Simeone, este viernes, junto a Germán Burgos - EFE
Alavés-Atlético

Las grietas del Atlético

Afronta un final de curso descafeinado y con varios frentes abiertos para seguir estando en la elite

J. A. M.
MadridActualizado:

El Atlético de Madrid inicia hoy (20.45 horas) en el estadio de Mendizorroza el camino de transición que le conducirá a un verano en el que la dirección deportiva tendrá como tarea reconstruir una plantilla que no ha respondido a las expectativas.
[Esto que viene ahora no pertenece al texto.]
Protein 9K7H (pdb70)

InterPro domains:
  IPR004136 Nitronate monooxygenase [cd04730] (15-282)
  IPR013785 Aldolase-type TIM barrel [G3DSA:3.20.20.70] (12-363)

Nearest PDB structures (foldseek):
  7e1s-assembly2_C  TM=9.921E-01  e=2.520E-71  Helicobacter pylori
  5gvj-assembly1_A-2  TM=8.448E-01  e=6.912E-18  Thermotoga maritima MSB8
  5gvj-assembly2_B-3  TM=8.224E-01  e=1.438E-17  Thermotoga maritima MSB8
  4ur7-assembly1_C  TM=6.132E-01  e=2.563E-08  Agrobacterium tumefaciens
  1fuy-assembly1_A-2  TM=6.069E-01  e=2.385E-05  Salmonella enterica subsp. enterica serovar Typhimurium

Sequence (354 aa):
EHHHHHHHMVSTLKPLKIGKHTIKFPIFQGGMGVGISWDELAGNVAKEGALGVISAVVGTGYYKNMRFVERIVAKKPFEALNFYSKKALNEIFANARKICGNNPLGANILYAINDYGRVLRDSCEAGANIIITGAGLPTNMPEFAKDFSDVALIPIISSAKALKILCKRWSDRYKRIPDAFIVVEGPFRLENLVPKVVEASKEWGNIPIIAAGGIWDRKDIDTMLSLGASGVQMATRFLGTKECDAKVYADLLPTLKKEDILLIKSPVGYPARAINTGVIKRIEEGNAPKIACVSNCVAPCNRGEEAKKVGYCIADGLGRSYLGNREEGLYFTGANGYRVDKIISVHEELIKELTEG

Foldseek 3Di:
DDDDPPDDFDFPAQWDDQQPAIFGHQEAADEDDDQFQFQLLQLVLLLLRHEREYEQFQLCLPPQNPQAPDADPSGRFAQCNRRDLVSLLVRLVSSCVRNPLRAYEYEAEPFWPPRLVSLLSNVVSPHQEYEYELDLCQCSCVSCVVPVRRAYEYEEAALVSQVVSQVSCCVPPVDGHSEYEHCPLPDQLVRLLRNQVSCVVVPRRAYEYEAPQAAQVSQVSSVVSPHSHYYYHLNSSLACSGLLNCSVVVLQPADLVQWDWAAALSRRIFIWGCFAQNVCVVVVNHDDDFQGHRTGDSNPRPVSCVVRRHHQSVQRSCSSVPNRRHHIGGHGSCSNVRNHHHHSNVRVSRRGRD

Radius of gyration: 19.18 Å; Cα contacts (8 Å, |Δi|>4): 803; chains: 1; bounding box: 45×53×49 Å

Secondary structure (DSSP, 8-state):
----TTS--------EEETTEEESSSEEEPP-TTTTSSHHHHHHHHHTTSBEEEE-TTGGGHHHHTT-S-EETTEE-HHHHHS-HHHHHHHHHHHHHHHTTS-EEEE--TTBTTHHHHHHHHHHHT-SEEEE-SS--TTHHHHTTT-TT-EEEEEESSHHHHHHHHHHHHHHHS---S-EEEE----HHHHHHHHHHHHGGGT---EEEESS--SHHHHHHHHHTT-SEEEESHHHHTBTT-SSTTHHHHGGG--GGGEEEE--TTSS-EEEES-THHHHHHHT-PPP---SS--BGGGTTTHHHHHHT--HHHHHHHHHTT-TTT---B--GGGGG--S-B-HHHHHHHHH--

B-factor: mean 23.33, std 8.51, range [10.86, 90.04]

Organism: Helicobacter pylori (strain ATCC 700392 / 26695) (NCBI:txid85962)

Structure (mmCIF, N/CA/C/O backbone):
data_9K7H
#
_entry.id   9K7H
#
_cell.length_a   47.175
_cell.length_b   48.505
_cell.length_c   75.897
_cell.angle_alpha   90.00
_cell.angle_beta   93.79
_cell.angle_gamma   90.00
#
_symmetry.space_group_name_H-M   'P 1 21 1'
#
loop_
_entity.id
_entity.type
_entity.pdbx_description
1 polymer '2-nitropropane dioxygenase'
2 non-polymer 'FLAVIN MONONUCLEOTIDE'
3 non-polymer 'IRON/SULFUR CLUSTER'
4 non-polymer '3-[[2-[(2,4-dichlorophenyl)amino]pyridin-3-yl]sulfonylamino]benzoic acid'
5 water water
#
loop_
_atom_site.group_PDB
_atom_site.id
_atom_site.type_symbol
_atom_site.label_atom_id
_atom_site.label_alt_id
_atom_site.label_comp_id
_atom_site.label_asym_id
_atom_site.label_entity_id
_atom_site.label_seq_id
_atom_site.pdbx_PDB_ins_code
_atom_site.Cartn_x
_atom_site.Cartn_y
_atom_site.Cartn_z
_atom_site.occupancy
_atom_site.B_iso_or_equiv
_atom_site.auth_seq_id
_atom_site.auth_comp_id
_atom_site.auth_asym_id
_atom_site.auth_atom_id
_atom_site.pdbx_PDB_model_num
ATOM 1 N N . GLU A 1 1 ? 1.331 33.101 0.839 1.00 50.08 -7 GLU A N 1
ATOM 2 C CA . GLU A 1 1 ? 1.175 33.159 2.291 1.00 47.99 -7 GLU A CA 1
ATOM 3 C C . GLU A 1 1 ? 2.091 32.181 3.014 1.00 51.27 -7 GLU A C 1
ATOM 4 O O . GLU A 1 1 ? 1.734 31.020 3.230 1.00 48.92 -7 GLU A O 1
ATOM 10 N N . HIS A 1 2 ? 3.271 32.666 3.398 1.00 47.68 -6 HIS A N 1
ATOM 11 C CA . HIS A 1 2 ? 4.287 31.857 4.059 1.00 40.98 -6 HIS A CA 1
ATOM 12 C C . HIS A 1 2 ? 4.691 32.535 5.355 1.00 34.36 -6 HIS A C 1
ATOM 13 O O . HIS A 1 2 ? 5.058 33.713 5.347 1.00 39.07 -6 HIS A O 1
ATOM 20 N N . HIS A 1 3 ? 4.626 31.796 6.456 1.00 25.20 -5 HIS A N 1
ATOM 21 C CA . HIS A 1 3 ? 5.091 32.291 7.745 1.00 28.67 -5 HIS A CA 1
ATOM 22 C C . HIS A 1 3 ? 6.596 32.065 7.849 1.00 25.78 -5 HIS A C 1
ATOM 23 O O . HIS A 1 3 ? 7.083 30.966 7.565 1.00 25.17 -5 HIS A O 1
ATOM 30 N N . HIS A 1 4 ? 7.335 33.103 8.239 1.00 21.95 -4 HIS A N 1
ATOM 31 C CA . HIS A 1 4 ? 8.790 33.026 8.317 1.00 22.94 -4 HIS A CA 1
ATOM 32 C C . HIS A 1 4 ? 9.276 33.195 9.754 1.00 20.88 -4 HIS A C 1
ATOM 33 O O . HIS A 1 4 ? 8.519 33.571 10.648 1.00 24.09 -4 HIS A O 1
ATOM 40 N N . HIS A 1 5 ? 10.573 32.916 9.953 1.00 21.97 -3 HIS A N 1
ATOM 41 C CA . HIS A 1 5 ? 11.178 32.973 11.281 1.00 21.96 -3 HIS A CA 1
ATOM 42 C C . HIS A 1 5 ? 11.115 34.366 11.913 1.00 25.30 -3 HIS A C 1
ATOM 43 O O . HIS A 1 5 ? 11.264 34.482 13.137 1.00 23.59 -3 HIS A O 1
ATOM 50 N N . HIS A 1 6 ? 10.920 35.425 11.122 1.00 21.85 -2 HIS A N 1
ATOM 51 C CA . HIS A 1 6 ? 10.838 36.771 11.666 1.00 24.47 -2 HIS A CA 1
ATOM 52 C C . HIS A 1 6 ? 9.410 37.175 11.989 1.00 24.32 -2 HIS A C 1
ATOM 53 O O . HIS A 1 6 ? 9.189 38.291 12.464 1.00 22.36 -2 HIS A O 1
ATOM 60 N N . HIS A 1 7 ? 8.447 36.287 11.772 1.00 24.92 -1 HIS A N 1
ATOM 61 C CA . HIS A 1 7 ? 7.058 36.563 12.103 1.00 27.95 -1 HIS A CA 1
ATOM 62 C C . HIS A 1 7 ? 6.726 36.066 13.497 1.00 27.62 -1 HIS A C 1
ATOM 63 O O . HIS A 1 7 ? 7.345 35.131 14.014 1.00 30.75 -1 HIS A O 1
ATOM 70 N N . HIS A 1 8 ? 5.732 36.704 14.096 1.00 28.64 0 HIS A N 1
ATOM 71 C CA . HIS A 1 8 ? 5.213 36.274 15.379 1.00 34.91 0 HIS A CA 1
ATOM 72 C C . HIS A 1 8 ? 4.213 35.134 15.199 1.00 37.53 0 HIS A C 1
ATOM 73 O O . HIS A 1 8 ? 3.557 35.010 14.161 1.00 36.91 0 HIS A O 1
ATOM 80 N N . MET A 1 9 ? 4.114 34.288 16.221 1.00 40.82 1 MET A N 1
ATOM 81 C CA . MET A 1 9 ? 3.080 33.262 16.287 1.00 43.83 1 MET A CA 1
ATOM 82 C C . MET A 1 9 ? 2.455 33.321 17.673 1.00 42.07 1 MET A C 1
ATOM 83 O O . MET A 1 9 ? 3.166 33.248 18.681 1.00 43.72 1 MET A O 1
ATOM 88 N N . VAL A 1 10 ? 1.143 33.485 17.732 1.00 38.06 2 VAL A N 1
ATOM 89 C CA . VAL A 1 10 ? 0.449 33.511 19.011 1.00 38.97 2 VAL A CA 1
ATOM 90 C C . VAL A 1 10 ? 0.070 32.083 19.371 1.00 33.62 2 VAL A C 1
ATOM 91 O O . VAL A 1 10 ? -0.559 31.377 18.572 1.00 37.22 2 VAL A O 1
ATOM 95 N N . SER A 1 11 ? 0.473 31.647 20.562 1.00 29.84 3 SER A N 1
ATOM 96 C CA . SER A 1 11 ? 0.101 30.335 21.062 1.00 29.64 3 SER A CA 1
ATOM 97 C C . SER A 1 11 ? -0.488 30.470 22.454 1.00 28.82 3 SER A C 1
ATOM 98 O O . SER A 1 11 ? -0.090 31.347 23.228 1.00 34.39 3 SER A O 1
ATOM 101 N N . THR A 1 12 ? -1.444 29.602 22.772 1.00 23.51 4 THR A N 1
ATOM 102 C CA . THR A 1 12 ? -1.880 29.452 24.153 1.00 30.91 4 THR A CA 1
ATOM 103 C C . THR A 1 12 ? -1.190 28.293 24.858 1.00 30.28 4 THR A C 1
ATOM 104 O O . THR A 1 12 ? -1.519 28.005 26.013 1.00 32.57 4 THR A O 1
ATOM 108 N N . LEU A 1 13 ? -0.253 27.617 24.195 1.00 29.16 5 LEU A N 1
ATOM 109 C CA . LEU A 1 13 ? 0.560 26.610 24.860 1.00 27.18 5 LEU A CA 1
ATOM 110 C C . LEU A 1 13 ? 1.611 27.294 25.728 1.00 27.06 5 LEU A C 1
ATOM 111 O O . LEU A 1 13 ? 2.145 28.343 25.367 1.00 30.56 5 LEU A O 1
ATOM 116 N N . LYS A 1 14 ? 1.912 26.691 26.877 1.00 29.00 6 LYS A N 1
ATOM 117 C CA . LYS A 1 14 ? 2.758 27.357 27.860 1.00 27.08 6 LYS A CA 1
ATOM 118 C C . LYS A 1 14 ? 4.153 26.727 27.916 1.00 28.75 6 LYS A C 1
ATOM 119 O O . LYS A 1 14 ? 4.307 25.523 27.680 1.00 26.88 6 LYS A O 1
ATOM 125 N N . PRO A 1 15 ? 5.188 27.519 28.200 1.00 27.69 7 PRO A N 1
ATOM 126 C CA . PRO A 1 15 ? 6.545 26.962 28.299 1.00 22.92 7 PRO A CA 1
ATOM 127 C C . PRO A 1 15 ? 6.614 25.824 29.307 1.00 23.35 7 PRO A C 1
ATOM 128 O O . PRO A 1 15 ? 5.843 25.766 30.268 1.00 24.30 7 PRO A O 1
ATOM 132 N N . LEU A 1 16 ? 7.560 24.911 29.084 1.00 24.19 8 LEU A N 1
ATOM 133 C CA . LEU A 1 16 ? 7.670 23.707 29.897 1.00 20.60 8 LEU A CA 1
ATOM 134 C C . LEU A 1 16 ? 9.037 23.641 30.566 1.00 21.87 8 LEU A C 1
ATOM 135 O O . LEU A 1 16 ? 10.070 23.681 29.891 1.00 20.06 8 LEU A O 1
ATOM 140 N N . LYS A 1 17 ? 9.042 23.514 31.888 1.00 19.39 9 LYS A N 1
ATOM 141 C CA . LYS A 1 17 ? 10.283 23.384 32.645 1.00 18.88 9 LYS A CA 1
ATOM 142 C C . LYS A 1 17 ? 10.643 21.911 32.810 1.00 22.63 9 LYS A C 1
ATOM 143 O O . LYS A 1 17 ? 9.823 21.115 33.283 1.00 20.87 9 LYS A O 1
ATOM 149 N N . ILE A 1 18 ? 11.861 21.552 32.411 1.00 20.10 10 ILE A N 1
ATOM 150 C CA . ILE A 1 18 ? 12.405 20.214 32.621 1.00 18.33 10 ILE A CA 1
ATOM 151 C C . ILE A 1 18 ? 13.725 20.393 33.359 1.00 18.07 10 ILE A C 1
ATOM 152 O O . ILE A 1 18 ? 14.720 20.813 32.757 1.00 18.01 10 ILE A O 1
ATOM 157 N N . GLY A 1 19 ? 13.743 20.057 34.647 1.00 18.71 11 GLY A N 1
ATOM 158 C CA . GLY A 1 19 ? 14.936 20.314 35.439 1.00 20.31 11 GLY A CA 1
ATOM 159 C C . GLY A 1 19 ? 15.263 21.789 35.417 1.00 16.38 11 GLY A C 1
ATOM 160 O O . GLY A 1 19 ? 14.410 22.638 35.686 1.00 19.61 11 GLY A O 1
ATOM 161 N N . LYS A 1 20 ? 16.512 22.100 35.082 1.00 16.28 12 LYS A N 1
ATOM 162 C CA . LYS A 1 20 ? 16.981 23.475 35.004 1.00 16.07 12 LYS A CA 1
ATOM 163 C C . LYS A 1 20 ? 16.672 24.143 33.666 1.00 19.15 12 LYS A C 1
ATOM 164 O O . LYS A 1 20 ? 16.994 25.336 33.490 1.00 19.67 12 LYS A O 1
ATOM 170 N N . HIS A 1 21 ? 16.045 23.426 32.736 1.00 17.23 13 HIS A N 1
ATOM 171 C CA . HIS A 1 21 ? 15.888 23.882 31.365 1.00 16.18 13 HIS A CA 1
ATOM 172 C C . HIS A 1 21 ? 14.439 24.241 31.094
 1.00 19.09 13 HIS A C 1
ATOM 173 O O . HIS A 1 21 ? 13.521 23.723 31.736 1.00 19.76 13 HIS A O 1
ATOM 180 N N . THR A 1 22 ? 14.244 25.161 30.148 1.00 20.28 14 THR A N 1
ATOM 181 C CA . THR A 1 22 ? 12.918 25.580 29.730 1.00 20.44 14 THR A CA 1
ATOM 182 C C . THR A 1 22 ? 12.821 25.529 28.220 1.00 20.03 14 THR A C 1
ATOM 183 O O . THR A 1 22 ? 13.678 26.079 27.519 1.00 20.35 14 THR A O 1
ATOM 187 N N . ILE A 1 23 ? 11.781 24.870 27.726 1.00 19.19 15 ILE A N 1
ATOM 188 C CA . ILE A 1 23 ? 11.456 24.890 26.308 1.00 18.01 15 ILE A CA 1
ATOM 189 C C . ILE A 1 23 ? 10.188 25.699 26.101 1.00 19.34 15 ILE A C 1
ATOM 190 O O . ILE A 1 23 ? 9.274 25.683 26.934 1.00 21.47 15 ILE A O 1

Fuera de la Copa del Rey en enero, al club rojiblanco se le esfumaron en la semana previa al parón de selecciones los otros objetivos de la temporada. En Turín murió la ilusión por la Champions y la posterior derrota en San Mamés dejó prácticamente enterradas las opciones de pelear la Liga al Barcelona, distanciado a diez puntos cuando faltan una decena de jornadas. El Atlético es consciente de que el próximo mercado de fichajes será movido por la precipitada marcha de Lucas Hernández al Bayern y porque habrá varias bajas, algunas cantadas como las de Godín o Filipe Luis. La continuidad de Juanfran es una incógnita, también la de Savic. Otros jugadores, como Thomas o Saúl, están en el punto de mira de gigantes de la Premier y algún conjunto puede tener la tentación de pagar sus cláusulas. Aunque de puertas para fuera afirma que no ha arrojado la toalla por el título, el objetivo del técnico en este tramo final es mantener la tensión del grupo para que no se deje llevar e intentar terminar segundos por delante del RealMadrid. «Soy exageradamente optimista y en una semana pueden pasar muchas cosas en el fútbol. Veo al equipo con entusiasmo y con ilusión. Quedan diez jornadas y queda mucho en juego todavía para nosotros en la Liga», dijo ayer.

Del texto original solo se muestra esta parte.